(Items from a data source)
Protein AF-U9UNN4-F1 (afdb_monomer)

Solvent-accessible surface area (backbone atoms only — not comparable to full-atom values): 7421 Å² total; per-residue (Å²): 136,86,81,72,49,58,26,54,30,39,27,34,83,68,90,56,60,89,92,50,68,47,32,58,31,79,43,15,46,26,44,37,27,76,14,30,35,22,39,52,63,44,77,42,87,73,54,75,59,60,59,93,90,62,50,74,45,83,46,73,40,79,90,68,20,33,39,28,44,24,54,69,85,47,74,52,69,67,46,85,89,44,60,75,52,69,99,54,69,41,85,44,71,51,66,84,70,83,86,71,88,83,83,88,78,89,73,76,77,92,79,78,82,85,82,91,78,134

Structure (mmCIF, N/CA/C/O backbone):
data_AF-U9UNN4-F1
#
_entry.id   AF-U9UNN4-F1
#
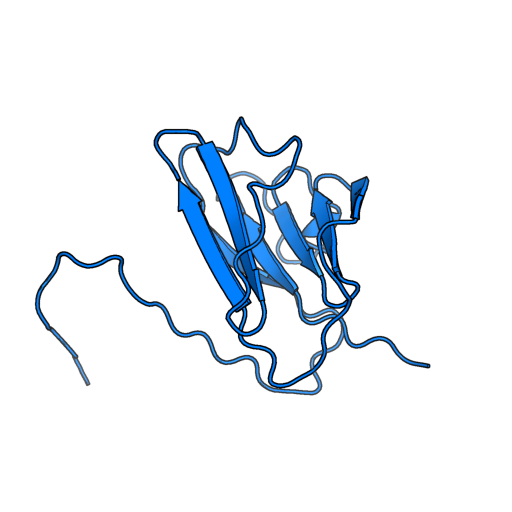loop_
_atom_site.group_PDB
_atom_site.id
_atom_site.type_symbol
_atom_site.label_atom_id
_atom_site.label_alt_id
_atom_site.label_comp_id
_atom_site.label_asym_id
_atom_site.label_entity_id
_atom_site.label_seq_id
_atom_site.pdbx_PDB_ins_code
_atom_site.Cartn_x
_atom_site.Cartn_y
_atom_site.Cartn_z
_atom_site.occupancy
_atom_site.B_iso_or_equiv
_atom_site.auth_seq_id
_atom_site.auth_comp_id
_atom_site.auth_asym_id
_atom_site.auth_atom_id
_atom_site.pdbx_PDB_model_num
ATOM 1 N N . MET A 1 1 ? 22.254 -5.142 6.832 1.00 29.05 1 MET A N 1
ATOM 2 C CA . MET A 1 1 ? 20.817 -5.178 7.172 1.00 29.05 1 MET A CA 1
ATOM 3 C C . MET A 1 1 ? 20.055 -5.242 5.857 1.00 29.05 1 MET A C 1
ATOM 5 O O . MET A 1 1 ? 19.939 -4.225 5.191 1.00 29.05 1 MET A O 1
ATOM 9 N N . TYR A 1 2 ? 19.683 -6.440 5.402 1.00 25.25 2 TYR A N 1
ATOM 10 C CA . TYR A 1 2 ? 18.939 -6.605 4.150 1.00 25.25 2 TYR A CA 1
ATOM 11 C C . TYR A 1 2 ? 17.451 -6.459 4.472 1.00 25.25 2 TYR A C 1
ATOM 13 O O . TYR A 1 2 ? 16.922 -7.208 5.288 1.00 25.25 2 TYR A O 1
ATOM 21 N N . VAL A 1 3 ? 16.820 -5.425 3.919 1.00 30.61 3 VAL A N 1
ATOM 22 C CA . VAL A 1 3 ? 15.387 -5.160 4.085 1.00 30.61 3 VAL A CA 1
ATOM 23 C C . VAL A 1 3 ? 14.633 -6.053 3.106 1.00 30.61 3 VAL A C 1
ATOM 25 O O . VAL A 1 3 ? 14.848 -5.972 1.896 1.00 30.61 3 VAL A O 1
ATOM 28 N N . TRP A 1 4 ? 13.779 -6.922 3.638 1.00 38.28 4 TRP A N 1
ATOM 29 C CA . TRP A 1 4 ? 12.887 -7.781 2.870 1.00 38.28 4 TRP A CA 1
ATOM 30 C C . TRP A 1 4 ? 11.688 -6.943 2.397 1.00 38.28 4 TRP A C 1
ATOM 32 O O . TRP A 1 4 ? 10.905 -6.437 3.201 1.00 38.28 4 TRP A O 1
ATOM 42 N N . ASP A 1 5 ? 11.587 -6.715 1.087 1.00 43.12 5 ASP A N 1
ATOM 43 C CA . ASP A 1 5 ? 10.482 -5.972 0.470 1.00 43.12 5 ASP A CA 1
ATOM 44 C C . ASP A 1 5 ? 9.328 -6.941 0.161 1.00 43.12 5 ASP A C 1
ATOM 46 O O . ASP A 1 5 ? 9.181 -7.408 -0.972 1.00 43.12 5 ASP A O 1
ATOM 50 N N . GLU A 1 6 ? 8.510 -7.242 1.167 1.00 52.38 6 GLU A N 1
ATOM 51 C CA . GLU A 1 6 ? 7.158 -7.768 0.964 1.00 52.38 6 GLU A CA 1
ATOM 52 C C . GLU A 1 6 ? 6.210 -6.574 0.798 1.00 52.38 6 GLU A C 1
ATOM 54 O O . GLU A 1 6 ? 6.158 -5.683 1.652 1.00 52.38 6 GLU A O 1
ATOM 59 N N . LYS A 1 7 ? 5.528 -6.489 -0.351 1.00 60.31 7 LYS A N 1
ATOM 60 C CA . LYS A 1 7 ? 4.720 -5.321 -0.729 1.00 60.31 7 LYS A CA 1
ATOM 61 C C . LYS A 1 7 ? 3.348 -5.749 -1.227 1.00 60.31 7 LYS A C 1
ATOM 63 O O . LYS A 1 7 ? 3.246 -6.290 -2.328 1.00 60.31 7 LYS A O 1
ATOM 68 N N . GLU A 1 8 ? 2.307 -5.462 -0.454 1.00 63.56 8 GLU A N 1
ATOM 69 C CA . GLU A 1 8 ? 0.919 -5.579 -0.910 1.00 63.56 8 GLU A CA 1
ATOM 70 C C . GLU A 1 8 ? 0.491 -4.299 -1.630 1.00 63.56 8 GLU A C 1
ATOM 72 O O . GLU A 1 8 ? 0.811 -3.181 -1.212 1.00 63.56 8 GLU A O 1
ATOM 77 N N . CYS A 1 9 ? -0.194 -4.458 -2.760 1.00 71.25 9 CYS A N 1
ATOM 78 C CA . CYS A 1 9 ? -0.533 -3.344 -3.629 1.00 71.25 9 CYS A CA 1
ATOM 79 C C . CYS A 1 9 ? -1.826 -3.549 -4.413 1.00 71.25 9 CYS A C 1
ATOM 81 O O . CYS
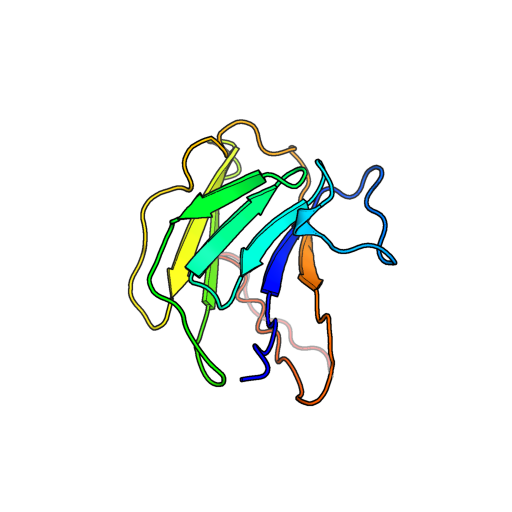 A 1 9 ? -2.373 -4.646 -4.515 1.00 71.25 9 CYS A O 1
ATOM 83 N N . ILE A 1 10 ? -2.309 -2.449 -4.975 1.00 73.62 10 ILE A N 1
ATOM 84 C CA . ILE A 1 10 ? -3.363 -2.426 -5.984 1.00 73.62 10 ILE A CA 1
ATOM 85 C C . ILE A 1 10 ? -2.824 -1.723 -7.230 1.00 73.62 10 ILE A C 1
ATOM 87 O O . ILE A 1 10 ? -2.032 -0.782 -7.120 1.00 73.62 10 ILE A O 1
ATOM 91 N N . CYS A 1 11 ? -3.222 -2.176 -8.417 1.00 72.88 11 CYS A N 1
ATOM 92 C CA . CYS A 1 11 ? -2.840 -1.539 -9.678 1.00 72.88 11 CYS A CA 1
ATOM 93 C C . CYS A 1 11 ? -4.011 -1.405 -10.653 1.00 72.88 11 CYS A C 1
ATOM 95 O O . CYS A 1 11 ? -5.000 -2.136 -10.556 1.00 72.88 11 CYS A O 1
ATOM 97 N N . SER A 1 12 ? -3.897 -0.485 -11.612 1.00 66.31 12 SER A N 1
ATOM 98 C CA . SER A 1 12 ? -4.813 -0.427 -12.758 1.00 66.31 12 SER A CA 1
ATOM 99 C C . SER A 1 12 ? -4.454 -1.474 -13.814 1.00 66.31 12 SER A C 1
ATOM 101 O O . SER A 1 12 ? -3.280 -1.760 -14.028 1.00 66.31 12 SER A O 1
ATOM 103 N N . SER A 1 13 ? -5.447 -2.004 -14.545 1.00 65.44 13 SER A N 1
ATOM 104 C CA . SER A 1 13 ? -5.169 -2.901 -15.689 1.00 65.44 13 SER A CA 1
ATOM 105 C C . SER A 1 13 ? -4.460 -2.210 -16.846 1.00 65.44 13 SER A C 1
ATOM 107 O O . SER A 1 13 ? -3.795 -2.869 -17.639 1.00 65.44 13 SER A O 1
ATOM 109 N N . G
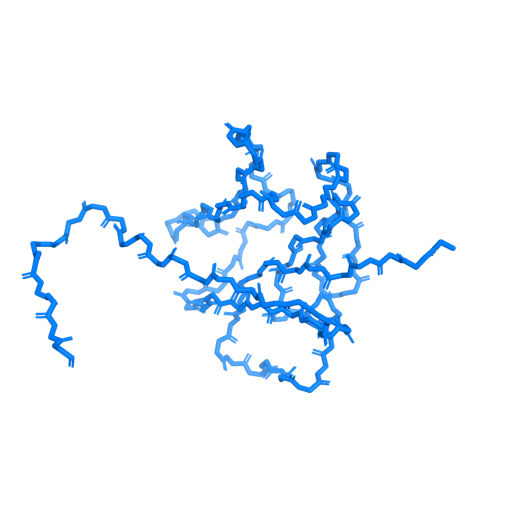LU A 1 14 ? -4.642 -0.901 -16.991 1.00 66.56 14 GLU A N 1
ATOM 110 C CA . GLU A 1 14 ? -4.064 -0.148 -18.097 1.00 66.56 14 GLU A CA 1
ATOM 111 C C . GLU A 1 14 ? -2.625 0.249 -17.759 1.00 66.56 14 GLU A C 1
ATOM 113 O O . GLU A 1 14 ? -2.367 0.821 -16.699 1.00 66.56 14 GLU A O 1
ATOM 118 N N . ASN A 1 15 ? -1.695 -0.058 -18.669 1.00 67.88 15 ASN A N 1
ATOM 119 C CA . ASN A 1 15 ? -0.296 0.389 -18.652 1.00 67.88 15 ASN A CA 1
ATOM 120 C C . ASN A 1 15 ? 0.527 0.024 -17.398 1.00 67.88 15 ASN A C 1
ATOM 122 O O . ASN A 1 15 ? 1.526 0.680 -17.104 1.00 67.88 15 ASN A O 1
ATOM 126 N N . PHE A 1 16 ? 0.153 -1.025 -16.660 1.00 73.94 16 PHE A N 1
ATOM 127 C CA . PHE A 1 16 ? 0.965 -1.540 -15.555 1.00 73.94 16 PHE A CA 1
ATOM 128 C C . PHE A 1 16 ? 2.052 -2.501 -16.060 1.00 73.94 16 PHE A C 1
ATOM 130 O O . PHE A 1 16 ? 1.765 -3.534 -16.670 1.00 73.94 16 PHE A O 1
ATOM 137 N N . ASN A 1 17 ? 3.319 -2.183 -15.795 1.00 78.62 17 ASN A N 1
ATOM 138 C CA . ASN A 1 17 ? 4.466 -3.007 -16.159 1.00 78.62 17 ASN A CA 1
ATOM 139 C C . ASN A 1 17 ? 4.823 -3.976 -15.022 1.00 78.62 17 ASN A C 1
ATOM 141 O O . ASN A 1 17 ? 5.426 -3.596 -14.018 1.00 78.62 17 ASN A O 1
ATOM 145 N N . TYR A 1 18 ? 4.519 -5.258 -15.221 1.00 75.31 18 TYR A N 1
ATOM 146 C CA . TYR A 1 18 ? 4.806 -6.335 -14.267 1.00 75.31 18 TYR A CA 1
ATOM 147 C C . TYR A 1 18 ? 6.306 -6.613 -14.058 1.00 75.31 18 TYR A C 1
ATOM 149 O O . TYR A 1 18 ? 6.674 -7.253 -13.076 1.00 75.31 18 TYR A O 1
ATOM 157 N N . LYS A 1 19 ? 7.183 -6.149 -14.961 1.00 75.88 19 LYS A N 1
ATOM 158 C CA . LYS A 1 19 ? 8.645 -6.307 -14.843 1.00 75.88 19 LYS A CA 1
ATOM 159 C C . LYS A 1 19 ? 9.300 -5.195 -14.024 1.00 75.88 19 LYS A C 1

Your objective:
Can you repeat, word for word, every line above from the one containing "ATOM 2 C CA" down to the one containing "ATOM 28 N N", including both?

Response for this exercise:
ATOM 2 C CA . MET A 1 1 ? 20.817 -5.178 7.172 1.00 29.05 1 MET A CA 1
ATOM 3 C C . MET A 1 1 ? 20.055 -5.242 5.857 1.00 29.05 1 MET A C 1
ATOM 5 O O . MET A 1 1 ? 19.939 -4.225 5.191 1.00 29.05 1 MET A O 1
ATOM 9 N N . TYR A 1 2 ? 19.683 -6.440 5.402 1.00 25.25 2 TYR A N 1
ATOM 10 C CA . TYR A 1 2 ? 18.939 -6.605 4.150 1.00 25.25 2 TYR A CA 1
ATOM 11 C C . TYR A 1 2 ? 17.451 -6.459 4.472 1.00 25.25 2 TYR A C 1
ATOM 13 O O . TYR A 1 2 ? 16.922 -7.208 5.288 1.00 25.25 2 TYR A O 1
ATOM 21 N N . VAL A 1 3 ? 16.820 -5.425 3.919 1.00 30.61 3 VAL A N 1
ATOM 22 C CA . VAL A 1 3 ? 15.387 -5.160 4.085 1.00 30.61 3 VAL A CA 1
ATOM 23 C C . VAL A 1 3 ? 14.633 -6.053 3.106 1.00 30.61 3 VAL A C 1
ATOM 25 O O . VAL A 1 3 ? 14.848 -5.972 1.896 1.00 30.61 3 VAL A O 1
ATOM 28 N N . TRP A 1 4 ? 13.779 -6.922 3.638 1.00 38.28 4 TRP A N 1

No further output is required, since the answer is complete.